Your instructions = Below are some records; quote exactly the lines from the one that contains "ATOM 5 O O . MET A 1 1 ? -9.175" through the one that contains "ATOM 56 C CA . LYS", inclusive, and no others.

Data extracts =

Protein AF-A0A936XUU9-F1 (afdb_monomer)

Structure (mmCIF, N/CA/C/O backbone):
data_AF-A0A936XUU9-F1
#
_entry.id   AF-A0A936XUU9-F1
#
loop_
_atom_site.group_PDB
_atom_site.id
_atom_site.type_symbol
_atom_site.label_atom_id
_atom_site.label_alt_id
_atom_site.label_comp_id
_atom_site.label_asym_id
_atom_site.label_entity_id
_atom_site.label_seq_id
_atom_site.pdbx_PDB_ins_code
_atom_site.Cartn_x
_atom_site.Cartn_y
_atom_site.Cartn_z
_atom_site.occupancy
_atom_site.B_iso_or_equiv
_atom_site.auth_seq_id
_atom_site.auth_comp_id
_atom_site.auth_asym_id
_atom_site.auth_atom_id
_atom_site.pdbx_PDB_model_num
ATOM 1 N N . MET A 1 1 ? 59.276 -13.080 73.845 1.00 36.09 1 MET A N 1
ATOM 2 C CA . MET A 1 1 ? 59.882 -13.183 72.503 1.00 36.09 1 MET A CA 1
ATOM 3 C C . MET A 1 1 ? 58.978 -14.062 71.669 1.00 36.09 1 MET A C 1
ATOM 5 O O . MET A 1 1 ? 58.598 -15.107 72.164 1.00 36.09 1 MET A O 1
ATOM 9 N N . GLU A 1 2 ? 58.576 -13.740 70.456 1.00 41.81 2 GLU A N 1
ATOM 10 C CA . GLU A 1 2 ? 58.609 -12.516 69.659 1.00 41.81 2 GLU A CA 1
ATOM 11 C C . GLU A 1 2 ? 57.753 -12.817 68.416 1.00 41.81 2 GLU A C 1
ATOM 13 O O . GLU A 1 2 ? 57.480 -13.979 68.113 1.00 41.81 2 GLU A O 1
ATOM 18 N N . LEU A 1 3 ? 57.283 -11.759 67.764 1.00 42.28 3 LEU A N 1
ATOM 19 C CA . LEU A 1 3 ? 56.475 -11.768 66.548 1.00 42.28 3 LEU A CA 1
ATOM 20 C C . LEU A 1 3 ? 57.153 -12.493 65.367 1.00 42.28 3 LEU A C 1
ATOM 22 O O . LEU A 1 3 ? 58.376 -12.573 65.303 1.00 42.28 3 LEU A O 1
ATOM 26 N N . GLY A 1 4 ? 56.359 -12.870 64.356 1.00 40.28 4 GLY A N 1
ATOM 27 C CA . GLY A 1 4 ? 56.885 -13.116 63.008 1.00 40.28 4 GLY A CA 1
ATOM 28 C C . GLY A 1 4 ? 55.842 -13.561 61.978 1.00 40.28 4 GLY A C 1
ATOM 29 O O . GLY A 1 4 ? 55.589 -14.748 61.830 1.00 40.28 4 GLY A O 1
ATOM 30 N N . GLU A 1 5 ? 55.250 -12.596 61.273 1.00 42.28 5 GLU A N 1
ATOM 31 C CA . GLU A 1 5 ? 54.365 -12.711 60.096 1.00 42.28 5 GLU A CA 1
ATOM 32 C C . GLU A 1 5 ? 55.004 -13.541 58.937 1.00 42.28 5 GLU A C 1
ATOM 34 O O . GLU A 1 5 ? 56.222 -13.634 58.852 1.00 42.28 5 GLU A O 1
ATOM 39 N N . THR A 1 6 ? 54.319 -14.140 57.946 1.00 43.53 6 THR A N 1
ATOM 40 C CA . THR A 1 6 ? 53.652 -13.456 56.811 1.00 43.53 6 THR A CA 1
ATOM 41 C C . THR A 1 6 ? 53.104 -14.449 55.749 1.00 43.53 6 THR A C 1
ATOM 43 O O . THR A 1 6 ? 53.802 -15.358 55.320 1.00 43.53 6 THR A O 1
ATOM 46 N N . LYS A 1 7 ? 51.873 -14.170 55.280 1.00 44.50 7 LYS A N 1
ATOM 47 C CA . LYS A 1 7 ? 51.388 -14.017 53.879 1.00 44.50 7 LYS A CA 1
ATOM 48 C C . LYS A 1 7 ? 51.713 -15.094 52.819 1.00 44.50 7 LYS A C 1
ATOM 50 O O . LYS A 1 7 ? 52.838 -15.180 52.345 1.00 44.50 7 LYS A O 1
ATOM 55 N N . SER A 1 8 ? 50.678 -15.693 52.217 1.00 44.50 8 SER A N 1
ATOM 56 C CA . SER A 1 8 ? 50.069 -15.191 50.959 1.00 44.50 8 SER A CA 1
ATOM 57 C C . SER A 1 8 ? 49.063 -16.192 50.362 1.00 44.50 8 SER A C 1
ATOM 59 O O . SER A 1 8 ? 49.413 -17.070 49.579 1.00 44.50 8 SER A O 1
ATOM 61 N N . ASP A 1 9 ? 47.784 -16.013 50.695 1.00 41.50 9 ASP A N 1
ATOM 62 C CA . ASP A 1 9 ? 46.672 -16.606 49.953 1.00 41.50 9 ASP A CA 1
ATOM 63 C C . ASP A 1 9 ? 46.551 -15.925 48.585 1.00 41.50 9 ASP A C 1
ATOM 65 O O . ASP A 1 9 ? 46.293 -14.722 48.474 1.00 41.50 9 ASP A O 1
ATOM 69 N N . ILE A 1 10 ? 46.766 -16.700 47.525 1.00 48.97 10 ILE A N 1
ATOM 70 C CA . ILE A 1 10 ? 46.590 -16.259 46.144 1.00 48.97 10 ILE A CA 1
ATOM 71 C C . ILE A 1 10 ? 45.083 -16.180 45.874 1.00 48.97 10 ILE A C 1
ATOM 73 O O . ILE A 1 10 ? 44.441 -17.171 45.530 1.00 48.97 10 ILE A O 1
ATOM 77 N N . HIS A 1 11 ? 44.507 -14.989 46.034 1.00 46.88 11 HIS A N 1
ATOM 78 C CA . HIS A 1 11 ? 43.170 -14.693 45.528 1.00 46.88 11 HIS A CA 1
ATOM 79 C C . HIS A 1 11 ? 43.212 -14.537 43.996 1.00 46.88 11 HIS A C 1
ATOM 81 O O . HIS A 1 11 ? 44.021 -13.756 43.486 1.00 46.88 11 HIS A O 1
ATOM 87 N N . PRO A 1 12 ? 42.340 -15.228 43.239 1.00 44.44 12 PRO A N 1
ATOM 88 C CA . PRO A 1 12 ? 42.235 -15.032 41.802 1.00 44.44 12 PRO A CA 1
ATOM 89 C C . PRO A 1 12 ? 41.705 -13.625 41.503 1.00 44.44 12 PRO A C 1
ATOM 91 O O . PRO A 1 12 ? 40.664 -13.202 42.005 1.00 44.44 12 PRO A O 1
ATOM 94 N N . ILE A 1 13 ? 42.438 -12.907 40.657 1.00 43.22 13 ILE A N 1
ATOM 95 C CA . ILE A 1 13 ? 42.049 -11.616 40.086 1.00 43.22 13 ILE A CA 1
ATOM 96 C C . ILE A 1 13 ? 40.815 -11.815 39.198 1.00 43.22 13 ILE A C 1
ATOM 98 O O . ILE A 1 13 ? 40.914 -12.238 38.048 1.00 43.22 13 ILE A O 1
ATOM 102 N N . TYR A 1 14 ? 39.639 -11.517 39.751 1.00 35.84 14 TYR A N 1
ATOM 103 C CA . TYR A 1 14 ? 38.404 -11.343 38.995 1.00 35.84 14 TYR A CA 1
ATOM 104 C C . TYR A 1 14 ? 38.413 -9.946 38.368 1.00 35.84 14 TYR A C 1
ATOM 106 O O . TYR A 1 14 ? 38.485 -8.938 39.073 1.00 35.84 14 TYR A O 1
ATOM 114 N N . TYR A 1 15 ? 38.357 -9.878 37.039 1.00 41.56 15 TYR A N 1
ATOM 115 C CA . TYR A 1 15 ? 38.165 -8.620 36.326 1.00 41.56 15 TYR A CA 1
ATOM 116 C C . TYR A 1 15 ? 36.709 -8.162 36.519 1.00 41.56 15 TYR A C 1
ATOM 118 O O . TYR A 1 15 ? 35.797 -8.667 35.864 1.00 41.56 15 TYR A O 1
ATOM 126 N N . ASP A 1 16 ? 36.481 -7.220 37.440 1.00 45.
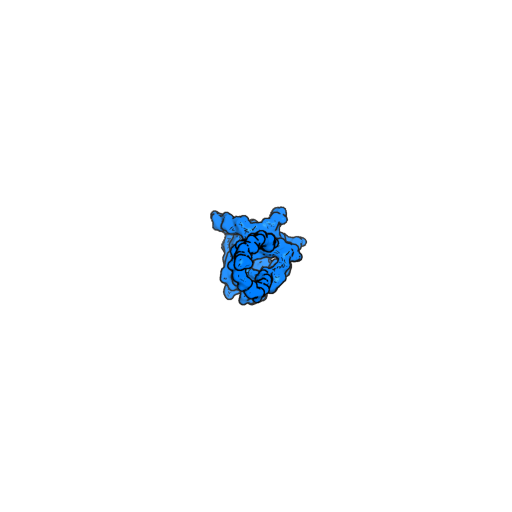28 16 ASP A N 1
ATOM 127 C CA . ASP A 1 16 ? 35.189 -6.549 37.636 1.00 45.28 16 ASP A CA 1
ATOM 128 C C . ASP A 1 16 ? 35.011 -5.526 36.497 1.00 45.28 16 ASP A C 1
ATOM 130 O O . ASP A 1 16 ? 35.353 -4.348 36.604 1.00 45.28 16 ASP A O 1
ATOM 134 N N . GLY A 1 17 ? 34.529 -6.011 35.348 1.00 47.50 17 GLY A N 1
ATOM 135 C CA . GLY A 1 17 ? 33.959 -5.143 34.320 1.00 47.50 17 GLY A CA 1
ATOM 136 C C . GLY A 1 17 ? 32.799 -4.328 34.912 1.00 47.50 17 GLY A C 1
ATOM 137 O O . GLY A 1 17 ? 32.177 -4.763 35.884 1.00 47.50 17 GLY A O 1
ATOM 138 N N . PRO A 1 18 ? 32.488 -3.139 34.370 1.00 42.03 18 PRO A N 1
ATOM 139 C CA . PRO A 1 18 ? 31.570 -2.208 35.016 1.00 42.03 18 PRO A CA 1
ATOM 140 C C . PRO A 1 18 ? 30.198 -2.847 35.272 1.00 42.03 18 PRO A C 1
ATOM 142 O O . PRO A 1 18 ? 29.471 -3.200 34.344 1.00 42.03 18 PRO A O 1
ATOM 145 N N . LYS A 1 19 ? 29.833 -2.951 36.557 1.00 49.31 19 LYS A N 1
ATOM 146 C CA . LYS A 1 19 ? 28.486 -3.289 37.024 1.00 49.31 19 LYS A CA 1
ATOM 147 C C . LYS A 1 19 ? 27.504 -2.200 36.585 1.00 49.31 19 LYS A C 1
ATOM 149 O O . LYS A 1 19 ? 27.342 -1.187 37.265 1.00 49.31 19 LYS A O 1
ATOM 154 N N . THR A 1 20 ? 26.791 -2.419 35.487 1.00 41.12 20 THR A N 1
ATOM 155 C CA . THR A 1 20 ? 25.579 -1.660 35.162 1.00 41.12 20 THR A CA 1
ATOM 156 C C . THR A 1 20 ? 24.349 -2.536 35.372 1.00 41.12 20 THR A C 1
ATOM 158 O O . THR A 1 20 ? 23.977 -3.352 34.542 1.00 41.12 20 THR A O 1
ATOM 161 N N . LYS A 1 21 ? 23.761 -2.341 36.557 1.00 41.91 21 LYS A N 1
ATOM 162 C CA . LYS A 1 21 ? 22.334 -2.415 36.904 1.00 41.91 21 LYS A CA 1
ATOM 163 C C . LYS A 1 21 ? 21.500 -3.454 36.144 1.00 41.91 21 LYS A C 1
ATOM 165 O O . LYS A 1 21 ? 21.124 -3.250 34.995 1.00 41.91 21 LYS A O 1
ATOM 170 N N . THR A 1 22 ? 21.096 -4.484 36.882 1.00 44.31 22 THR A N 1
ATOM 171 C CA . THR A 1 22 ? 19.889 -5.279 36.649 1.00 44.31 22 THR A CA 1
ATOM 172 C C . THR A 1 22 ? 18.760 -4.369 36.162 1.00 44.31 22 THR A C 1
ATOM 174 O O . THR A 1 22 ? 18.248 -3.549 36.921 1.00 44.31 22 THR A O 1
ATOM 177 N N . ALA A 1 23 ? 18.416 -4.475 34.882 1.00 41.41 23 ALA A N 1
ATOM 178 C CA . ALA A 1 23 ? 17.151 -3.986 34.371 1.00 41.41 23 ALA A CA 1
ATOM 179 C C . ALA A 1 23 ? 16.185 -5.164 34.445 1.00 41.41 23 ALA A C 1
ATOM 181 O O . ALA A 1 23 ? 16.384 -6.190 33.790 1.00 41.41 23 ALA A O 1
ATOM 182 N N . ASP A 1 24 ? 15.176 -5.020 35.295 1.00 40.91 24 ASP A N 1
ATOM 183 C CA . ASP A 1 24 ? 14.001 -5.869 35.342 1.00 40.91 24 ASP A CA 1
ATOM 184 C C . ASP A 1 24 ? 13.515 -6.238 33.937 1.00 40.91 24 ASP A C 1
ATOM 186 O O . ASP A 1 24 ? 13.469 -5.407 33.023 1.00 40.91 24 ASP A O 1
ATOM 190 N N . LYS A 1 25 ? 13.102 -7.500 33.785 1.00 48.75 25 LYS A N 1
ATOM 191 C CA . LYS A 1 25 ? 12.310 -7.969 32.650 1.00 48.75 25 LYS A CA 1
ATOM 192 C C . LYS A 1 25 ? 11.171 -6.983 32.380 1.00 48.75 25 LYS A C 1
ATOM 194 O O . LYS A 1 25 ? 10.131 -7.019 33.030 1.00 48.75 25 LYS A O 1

...

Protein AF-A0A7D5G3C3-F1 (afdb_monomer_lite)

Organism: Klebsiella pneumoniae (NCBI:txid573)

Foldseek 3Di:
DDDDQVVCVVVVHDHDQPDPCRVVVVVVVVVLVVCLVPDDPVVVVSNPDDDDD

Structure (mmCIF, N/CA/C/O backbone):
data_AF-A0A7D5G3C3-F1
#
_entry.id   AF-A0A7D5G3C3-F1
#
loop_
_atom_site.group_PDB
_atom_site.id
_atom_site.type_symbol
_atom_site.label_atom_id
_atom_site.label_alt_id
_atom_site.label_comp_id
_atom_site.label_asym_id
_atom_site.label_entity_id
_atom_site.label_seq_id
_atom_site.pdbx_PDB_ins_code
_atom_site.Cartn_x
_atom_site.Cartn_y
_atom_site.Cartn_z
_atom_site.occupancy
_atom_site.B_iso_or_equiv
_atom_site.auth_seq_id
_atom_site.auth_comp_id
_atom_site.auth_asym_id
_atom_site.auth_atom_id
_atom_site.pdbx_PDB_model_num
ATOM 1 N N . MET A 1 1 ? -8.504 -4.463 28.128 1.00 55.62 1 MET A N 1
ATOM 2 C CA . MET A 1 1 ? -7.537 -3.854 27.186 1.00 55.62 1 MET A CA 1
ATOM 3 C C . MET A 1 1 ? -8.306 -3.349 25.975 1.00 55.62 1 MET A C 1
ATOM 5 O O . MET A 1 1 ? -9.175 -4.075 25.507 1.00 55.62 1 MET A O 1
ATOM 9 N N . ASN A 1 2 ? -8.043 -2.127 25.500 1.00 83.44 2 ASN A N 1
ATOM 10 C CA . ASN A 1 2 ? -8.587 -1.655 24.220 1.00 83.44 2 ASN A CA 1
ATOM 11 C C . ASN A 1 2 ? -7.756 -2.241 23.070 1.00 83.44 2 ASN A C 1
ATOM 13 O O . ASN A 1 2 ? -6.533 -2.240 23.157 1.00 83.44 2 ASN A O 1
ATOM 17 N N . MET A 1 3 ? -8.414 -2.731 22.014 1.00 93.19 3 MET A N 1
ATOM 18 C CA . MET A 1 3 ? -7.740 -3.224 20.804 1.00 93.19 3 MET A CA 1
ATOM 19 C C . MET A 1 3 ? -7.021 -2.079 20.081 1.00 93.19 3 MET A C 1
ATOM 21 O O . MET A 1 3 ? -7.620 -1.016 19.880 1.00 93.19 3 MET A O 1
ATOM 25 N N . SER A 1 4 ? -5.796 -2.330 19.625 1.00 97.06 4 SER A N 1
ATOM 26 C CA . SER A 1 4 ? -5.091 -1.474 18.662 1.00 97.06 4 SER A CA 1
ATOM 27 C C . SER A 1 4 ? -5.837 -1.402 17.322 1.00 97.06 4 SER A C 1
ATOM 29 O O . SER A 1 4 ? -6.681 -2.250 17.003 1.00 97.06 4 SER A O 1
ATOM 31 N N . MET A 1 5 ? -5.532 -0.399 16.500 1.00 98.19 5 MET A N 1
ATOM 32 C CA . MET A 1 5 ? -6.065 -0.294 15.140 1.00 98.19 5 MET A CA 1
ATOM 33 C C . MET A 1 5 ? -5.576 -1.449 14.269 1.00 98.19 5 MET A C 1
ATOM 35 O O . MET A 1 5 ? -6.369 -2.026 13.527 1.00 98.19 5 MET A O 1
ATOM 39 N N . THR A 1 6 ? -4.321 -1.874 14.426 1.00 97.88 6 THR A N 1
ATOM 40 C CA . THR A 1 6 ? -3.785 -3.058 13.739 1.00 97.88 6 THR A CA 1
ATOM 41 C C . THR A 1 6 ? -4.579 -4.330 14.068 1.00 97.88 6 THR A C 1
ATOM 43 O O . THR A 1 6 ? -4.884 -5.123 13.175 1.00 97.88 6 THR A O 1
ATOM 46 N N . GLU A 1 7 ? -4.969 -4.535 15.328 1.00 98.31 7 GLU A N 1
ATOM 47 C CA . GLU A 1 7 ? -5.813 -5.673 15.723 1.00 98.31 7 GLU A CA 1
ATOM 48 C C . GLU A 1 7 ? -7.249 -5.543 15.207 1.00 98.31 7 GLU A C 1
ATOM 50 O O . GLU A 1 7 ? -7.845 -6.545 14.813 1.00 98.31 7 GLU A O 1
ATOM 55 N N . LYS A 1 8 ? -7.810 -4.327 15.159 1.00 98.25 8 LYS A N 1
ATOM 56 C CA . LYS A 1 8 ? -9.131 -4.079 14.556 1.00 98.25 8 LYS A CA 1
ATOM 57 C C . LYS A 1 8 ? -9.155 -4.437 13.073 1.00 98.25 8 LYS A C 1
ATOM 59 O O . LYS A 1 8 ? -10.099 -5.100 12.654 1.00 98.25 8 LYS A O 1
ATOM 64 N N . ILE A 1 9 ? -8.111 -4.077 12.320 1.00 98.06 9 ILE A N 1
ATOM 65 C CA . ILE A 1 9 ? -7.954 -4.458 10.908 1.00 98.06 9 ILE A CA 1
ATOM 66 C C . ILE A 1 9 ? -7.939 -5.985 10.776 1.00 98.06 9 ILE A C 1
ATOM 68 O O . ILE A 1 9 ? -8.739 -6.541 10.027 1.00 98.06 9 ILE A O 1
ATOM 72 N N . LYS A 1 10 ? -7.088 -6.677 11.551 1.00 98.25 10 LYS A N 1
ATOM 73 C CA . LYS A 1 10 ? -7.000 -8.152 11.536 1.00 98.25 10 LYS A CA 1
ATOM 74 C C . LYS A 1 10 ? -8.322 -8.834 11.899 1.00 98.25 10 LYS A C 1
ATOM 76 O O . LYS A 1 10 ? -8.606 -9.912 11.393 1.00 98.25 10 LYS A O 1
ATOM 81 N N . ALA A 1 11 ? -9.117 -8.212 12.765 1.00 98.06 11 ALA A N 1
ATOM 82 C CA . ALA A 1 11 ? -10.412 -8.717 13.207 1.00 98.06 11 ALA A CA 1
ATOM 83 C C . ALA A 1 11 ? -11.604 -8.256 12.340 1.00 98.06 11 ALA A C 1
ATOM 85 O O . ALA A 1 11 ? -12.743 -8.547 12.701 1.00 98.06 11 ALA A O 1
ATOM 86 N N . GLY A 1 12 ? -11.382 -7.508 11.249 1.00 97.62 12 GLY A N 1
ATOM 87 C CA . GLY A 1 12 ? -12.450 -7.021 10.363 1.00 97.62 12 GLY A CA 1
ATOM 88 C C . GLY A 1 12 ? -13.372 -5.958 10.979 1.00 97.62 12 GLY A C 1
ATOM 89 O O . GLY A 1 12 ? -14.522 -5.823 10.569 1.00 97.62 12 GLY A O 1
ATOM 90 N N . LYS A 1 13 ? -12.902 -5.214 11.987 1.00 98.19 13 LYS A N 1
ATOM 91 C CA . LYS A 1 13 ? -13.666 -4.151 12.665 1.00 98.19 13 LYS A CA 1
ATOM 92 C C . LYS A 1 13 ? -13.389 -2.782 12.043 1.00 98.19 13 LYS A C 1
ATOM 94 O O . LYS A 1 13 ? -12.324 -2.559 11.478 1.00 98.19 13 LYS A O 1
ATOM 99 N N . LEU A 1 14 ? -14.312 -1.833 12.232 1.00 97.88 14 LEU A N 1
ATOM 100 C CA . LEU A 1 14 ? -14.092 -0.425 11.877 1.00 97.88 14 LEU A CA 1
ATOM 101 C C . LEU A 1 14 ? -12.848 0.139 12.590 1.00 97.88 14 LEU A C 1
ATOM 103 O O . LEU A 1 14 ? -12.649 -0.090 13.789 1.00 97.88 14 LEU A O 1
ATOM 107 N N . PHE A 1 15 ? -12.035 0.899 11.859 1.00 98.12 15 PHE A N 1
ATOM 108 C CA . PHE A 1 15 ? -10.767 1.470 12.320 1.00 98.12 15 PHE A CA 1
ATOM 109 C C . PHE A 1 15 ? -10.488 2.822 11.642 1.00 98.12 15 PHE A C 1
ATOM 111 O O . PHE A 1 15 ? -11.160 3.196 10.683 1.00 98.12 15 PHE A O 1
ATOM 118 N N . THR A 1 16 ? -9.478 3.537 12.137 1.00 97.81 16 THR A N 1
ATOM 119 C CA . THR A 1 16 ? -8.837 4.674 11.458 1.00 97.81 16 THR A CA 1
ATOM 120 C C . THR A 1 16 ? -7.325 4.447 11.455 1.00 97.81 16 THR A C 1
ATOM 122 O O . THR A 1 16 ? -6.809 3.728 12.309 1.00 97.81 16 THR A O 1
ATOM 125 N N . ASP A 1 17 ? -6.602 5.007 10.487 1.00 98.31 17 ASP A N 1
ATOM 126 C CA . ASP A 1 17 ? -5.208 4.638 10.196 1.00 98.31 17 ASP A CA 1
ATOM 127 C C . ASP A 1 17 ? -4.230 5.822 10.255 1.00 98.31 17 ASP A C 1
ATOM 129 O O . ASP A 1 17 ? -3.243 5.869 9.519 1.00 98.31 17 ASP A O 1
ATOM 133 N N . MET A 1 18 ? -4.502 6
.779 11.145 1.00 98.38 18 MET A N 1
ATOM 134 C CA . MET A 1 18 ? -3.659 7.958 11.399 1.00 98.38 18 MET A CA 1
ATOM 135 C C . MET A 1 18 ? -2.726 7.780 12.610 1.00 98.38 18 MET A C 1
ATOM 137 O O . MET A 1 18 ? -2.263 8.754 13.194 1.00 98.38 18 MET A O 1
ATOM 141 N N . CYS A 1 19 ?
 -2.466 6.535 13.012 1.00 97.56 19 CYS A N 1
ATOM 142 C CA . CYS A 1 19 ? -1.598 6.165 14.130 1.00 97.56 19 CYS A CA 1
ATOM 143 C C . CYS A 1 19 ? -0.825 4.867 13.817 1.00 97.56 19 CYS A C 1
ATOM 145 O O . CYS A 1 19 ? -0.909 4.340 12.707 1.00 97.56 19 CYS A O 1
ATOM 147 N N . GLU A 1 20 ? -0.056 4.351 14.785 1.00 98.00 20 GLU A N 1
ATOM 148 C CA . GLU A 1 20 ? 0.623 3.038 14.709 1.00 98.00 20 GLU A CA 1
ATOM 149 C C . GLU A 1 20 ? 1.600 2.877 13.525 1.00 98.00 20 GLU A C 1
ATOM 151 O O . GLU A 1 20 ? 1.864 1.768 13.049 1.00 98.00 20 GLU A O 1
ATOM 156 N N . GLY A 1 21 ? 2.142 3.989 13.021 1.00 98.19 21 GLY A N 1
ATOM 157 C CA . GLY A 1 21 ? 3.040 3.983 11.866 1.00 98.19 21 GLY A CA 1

Completed task =
ATOM 5 O O . MET A 1 1 ? -9.175 -4.075 25.507 1.00 55.62 1 MET A O 1
ATOM 9 N N . ASN A 1 2 ? -8.043 -2.127 25.500 1.00 83.44 2 ASN A N 1
ATOM 10 C CA . ASN A 1 2 ? -8.587 -1.655 24.220 1.00 83.44 2 ASN A CA 1
ATOM 11 C C . ASN A 1 2 ? -7.756 -2.241 23.070 1.00 83.44 2 ASN A C 1
ATOM 13 O O . ASN A 1 2 ? -6.533 -2.240 23.157 1.00 83.44 2 ASN A O 1
ATOM 17 N N . MET A 1 3 ? -8.414 -2.731 22.014 1.00 93.19 3 MET A N 1
ATOM 18 C CA . MET A 1 3 ? -7.740 -3.224 20.804 1.00 93.19 3 MET A CA 1
ATOM 19 C C . MET A 1 3 ? -7.021 -2.079 20.081 1.00 93.19 3 MET A C 1
ATOM 21 O O . MET A 1 3 ? -7.620 -1.016 19.880 1.00 93.19 3 MET A O 1
ATOM 25 N N . SER A 1 4 ? -5.796 -2.330 19.625 1.00 97.06 4 SER A N 1
ATOM 26 C CA . SER A 1 4 ? -5.091 -1.474 18.662 1.00 97.06 4 SER A CA 1
ATOM 27 C C . SER A 1 4 ? -5.837 -1.402 17.322 1.00 97.06 4 SER A C 1
ATOM 29 O O . SER A 1 4 ? -6.681 -2.250 17.003 1.00 97.06 4 SER A O 1
ATOM 31 N N . MET A 1 5 ? -5.532 -0.399 16.500 1.00 98.19 5 MET A N 1
ATOM 32 C CA . MET A 1 5 ? -6.065 -0.294 15.140 1.00 98.19 5 MET A CA 1
ATOM 33 C C . MET A 1 5 ? -5.576 -1.449 14.269 1.00 98.19 5 MET A C 1
ATOM 35 O O . MET A 1 5 ? -6.369 -2.026 13.527 1.00 98.19 5 MET A O 1
ATOM 39 N N . THR A 1 6 ? -4.321 -1.874 14.426 1.00 97.88 6 THR A N 1
ATOM 40 C CA . THR A 1 6 ? -3.785 -3.058 13.739 1.00 97.88 6 THR A CA 1
ATOM 41 C C . THR A 1 6 ? -4.579 -4.330 14.068 1.00 97.88 6 THR A C 1
ATOM 43 O O . THR A 1 6 ? -4.884 -5.123 13.175 1.00 97.88 6 THR A O 1
ATOM 46 N N . GLU A 1 7 ? -4.969 -4.535 15.328 1.00 98.31 7 GLU A N 1
ATOM 47 C CA . GLU A 1 7 ? -5.813 -5.673 15.723 1.00 98.31 7 GLU A CA 1
ATOM 48 C C . GLU A 1 7 ? -7.249 -5.543 15.207 1.00 98.31 7 GLU A C 1
ATOM 50 O O . GLU A 1 7 ? -7.845 -6.545 14.813 1.00 98.31 7 GLU A O 1
ATOM 55 N N . LYS A 1 8 ? -7.810 -4.327 15.159 1.00 98.25 8 LYS A N 1
ATOM 56 C CA . LYS A 1 8 ? -9.131 -4.079 14.556 1.00 98.25 8 LYS A CA 1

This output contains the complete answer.